→ **PROBLEM DESCRIPTION**: Please take the records that follow and repeat exactly the lines starting with the line with "Protein AF-A0A1Z9AFB7-F1 (afdb_monomer_lite)" and going on through the line with "MTNGSIQWNQKDLLVLKHLHQQDGVIHVP".
== Segment start ==
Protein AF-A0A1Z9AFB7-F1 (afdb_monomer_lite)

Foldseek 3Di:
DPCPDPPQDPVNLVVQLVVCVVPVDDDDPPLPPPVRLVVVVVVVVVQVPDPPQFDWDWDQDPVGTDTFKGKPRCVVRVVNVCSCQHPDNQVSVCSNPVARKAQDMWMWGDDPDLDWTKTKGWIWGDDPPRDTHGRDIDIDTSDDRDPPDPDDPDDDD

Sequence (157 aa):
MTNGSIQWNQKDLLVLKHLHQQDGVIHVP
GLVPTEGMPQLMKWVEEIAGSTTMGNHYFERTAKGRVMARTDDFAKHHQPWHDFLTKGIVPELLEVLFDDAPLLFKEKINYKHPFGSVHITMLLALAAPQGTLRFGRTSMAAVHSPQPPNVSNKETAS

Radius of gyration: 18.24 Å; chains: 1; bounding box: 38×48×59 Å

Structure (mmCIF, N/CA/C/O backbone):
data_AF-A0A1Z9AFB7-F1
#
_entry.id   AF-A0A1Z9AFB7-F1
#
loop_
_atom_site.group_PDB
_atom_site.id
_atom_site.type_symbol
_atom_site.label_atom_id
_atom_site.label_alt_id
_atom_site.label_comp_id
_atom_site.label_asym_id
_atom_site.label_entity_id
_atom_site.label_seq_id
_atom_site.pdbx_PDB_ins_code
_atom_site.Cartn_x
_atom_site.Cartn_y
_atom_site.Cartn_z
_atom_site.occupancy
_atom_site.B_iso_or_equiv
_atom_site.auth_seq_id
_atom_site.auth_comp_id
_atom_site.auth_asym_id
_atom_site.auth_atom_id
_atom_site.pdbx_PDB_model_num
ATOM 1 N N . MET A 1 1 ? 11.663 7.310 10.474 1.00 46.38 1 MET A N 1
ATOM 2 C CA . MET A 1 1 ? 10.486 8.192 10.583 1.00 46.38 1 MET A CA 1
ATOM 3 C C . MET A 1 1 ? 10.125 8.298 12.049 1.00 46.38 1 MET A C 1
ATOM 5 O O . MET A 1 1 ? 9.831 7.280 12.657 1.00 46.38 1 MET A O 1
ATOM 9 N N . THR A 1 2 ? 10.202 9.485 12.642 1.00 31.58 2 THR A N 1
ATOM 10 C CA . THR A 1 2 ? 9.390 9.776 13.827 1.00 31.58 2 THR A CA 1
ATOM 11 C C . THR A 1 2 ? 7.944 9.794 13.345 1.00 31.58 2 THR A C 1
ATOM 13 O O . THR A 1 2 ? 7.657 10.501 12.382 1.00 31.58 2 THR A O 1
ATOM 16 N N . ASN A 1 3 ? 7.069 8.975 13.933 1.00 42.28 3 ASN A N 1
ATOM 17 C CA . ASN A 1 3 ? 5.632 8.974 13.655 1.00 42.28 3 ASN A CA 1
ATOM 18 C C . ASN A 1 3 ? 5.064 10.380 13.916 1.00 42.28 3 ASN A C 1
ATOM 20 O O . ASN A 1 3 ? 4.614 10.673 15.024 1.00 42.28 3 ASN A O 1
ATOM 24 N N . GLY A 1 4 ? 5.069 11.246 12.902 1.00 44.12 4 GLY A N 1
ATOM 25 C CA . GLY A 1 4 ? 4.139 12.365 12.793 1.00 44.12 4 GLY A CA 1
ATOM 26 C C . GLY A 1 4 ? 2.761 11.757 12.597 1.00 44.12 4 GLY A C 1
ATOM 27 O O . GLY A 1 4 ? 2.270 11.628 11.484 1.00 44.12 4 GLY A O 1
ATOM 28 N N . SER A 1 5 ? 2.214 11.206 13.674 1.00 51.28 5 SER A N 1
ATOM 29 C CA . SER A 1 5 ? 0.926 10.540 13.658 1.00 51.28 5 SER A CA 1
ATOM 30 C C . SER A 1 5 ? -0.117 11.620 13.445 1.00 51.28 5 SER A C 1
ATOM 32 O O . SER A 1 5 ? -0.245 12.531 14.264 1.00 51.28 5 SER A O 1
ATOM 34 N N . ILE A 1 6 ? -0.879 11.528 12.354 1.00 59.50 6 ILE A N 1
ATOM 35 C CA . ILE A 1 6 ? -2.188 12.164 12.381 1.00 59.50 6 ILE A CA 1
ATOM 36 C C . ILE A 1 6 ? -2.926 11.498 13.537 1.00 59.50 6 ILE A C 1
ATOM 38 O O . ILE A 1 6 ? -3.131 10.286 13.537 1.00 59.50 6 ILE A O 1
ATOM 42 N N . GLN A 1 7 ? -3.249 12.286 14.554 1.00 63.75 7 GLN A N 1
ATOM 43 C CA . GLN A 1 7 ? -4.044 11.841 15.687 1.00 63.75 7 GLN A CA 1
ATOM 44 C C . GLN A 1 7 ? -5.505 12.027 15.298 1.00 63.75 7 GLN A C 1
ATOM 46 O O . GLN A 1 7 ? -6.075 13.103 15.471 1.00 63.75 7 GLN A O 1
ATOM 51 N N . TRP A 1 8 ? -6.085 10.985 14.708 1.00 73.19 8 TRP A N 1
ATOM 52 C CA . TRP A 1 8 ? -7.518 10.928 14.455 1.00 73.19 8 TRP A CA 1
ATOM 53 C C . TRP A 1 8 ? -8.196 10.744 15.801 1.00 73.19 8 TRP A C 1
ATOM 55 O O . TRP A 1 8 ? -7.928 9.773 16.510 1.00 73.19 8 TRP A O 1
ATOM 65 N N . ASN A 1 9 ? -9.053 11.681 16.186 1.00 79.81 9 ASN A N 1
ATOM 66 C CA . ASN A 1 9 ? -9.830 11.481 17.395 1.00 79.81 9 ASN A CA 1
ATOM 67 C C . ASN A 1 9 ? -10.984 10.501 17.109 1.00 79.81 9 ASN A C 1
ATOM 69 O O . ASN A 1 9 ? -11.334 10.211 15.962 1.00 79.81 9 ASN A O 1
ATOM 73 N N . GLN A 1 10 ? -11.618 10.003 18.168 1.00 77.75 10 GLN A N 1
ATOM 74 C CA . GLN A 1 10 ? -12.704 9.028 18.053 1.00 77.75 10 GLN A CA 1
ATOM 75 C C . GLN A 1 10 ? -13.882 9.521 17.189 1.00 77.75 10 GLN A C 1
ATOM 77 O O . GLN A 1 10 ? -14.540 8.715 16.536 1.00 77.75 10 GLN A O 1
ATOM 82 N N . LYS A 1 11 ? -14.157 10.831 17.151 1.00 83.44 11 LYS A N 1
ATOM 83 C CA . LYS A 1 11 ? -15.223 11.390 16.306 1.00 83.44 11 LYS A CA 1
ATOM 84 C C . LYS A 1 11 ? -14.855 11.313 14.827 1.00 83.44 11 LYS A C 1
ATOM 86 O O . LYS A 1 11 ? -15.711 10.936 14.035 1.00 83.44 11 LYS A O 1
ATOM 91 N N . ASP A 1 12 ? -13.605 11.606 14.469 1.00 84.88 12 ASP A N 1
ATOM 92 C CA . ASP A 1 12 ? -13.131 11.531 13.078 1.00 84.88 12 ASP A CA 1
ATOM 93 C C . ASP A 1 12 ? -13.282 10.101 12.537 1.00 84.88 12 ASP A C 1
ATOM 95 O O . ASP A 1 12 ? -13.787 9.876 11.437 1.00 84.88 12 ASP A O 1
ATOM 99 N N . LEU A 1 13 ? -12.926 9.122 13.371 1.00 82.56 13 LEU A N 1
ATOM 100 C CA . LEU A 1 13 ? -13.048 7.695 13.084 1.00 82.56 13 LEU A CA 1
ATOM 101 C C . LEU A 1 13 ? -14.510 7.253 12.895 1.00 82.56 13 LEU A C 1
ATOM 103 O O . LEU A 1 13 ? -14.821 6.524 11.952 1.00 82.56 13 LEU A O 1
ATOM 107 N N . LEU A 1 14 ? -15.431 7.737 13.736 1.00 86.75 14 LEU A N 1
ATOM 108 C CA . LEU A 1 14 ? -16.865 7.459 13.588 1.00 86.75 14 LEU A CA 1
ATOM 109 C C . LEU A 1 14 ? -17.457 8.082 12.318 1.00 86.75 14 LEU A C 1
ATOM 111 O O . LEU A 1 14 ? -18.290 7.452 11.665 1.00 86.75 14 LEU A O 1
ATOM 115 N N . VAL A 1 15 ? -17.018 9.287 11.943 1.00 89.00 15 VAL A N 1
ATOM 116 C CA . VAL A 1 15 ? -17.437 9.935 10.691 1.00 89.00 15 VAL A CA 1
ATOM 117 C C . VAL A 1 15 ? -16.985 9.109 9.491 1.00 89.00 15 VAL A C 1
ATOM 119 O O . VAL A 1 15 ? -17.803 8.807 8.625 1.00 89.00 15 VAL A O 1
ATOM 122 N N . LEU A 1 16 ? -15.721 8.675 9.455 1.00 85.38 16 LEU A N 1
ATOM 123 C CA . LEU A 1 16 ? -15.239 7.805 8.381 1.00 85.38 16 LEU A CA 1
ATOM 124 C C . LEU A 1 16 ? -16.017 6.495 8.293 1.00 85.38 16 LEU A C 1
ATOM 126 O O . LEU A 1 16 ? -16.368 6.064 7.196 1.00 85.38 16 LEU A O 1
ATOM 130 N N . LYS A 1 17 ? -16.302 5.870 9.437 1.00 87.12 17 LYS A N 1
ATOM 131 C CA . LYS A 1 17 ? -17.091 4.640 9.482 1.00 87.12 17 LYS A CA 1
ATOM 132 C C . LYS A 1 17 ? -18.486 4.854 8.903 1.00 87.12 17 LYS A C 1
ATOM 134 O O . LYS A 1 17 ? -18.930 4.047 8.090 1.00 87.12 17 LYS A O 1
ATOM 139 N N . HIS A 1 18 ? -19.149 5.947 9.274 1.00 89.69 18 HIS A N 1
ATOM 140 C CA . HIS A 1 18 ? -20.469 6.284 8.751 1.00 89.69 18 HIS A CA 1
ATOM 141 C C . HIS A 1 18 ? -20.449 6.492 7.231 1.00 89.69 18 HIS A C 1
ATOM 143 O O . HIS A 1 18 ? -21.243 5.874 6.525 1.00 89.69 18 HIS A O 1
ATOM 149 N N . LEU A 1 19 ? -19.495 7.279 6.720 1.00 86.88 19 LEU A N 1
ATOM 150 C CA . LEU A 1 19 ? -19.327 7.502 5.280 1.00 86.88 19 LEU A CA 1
== Segment end ==
== Segment start ==
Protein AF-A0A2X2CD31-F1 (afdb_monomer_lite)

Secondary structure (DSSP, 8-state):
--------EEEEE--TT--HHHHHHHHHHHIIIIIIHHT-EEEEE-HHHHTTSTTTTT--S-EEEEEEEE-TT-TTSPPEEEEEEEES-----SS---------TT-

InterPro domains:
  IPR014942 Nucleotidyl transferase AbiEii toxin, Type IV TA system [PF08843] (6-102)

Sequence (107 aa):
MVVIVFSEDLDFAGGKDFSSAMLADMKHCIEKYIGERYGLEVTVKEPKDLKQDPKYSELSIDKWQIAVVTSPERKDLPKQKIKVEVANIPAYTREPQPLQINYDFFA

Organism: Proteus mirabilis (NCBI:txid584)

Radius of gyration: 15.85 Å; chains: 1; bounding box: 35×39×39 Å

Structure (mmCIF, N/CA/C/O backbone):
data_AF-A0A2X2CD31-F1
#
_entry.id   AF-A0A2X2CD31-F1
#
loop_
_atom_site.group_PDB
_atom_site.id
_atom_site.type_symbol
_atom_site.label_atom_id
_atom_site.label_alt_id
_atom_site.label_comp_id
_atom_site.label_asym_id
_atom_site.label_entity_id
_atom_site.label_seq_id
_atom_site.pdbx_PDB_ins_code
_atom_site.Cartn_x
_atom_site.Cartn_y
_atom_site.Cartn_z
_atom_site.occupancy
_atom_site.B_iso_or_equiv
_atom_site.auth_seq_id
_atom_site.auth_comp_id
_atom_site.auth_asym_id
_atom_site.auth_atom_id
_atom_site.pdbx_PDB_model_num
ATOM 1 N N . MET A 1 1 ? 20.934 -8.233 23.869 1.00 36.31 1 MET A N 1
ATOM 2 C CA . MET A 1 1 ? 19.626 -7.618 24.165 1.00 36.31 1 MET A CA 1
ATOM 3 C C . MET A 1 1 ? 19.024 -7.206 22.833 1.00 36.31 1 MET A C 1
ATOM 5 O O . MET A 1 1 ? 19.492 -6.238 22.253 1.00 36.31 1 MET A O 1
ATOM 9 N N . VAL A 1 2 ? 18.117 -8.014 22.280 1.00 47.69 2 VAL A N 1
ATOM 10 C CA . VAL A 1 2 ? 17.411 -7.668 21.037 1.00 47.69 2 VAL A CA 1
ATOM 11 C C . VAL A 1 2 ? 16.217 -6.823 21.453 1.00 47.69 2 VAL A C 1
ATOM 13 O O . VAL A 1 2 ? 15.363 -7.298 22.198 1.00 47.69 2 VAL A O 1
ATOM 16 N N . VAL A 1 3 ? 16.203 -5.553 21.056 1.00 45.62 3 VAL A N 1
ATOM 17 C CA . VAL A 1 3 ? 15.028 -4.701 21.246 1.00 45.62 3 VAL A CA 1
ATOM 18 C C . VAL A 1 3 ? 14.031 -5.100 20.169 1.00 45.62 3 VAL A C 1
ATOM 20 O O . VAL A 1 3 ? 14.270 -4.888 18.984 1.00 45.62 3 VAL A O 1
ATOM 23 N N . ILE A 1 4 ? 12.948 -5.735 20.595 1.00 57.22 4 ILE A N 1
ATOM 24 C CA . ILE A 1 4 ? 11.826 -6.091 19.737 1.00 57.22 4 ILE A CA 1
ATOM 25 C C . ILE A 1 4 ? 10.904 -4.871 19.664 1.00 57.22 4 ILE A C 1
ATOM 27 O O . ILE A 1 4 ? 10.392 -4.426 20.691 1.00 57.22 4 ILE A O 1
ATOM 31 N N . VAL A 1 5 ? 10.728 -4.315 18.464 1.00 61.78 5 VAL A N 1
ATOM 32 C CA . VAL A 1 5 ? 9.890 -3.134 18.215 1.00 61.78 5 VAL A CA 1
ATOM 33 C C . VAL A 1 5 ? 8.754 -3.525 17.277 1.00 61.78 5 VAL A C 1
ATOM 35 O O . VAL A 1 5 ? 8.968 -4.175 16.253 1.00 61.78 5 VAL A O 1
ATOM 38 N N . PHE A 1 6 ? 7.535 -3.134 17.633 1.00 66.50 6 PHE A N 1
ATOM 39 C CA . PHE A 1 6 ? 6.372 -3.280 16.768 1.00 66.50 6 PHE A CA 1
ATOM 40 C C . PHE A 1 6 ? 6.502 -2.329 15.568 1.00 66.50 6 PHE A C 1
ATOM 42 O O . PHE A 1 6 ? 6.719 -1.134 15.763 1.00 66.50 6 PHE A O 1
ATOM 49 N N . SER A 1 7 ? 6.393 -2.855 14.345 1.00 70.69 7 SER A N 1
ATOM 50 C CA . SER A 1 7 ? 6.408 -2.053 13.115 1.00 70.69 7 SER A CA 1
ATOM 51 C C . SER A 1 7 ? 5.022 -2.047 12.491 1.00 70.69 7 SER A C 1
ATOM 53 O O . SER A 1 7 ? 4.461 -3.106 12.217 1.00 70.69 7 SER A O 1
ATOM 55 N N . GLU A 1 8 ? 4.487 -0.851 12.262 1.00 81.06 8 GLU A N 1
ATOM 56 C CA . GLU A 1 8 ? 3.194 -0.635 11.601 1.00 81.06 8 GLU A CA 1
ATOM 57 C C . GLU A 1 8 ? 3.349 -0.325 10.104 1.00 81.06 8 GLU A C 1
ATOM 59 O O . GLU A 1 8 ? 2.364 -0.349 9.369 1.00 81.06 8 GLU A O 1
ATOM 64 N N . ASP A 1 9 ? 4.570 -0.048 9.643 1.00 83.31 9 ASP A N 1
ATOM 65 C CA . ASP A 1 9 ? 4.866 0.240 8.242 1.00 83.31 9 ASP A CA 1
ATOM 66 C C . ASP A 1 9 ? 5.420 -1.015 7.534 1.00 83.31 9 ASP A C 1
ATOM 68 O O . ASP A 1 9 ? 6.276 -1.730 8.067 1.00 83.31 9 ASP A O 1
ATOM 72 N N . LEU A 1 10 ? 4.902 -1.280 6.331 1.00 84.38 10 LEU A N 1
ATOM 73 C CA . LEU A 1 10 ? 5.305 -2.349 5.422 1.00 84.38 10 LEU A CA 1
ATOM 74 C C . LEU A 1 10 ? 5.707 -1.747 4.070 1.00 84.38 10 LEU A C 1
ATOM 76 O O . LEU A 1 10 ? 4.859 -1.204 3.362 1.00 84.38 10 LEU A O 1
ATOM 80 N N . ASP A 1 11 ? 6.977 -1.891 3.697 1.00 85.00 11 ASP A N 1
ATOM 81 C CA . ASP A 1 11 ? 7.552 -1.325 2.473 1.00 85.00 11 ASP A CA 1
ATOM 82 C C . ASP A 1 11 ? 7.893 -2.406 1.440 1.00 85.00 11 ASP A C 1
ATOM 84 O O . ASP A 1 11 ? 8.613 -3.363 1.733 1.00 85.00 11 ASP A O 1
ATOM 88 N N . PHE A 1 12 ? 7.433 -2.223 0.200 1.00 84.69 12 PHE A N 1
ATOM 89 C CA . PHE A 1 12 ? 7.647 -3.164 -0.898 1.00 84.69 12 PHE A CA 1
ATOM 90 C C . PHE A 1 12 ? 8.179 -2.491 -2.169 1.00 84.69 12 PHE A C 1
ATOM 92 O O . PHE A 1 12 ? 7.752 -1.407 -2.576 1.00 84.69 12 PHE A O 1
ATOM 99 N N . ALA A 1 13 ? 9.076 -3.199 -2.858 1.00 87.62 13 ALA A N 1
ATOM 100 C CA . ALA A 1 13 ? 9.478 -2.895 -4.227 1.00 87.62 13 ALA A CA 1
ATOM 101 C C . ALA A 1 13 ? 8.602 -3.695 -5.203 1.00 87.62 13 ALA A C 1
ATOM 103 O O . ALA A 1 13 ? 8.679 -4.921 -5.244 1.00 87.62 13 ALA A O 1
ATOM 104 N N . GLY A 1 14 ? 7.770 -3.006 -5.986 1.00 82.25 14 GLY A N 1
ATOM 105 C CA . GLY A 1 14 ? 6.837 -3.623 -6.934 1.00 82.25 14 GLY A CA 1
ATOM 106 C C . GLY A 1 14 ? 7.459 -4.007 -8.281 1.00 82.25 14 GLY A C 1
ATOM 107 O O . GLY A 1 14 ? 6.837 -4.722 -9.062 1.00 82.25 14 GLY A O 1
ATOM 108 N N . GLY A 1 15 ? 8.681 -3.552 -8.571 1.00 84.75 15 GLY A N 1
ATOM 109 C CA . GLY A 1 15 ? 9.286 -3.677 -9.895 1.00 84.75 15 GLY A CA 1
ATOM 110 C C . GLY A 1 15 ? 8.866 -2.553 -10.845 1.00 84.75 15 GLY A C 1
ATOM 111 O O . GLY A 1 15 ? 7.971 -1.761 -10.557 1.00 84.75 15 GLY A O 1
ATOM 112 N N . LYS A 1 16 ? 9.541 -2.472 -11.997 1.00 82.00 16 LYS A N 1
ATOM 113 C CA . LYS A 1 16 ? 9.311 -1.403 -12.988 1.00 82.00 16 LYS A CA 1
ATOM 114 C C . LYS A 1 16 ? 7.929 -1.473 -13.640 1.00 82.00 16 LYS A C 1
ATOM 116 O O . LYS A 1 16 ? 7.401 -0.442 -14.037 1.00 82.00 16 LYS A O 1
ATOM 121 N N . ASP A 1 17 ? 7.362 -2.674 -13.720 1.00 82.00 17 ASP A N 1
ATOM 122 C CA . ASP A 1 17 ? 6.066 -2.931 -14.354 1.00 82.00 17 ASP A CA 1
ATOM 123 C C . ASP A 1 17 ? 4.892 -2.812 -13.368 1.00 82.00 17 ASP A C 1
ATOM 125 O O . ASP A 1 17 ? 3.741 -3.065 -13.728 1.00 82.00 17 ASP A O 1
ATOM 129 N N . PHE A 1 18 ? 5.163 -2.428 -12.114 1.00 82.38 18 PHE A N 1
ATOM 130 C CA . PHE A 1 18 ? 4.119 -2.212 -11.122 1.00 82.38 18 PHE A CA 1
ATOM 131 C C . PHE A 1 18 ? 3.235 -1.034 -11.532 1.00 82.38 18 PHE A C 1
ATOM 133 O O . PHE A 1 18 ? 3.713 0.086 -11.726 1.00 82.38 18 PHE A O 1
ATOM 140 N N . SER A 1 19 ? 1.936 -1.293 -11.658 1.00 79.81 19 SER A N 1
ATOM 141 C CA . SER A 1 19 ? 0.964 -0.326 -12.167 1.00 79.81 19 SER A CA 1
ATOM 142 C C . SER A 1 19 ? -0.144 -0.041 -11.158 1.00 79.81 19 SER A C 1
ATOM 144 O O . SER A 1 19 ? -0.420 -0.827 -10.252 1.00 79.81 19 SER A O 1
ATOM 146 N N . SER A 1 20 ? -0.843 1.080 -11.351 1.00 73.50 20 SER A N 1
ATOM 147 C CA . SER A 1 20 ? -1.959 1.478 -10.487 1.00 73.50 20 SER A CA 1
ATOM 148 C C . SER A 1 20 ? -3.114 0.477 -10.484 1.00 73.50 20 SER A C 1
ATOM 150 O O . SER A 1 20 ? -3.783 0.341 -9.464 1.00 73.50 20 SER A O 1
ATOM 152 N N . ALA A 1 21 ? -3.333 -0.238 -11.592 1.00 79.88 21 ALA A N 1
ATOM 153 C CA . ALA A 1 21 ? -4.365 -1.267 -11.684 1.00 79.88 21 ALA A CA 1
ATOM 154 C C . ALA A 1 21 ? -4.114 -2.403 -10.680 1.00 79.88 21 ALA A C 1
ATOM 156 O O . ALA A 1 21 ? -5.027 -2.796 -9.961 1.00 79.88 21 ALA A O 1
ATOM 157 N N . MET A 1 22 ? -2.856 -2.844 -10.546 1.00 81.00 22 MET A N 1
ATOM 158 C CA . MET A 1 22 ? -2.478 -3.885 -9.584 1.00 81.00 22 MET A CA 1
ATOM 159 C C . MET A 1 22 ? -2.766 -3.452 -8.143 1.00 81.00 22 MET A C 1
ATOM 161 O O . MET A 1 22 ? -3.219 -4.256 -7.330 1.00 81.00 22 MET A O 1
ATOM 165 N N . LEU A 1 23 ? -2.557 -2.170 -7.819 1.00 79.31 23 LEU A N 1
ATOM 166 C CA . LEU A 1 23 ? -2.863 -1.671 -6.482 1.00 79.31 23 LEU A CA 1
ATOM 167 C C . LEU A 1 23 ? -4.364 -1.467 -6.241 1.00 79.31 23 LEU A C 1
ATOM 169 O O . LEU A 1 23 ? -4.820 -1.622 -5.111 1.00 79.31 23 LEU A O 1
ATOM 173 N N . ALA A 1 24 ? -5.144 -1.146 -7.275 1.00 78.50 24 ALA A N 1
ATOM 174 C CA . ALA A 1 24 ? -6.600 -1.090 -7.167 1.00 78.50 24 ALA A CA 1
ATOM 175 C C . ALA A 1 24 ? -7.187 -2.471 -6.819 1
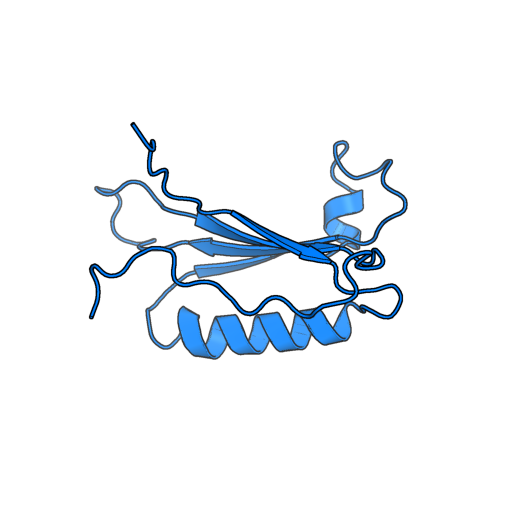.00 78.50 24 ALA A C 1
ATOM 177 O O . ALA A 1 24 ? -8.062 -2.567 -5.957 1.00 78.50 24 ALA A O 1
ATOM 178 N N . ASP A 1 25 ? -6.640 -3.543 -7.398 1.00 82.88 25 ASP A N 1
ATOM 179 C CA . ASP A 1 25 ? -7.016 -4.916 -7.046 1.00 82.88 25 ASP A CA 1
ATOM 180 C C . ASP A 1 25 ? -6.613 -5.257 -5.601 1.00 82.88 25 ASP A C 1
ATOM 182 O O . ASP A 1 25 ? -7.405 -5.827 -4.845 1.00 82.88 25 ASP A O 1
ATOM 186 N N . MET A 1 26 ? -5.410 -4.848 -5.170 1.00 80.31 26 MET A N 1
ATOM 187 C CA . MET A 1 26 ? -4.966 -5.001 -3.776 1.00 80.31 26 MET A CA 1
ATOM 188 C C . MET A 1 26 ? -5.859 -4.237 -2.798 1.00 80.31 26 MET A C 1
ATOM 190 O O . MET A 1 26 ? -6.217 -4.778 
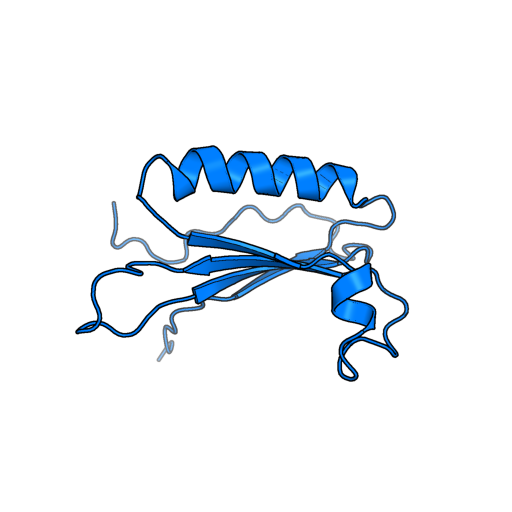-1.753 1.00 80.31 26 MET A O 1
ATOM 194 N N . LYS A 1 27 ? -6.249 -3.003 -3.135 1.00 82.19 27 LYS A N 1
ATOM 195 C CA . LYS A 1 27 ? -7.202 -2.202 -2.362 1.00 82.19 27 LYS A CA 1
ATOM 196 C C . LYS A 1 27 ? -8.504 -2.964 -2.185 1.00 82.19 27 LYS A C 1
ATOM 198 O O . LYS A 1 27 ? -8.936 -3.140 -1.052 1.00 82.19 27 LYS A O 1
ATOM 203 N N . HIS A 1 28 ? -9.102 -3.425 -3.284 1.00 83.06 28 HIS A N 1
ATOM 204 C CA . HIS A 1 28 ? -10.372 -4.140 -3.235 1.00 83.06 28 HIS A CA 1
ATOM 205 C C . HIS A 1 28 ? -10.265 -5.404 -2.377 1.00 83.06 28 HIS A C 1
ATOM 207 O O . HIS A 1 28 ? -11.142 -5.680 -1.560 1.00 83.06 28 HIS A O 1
== Segment end ==
→ **ANSWER**:
Protein AF-A0A1Z9AFB7-F1 (afdb_monomer_lite)

Foldseek 3Di:
DPCPDPPQDPVNLVVQLVVCVVPVDDDDPPLPPPVRLVVVVVVVVVQVPDPPQFDWDWDQDPVGTDTFKGKPRCVVRVVNVCSCQHPDNQVSVCSNPVARKAQDMWMWGDDPDLDWTKTKGWIWGDDPPRDTHGRDIDIDTSDDRDPPDPDDPDDDD

Sequence (157 aa):
MTNGSIQWNQKDLLVLKHLHQQDGVIHVP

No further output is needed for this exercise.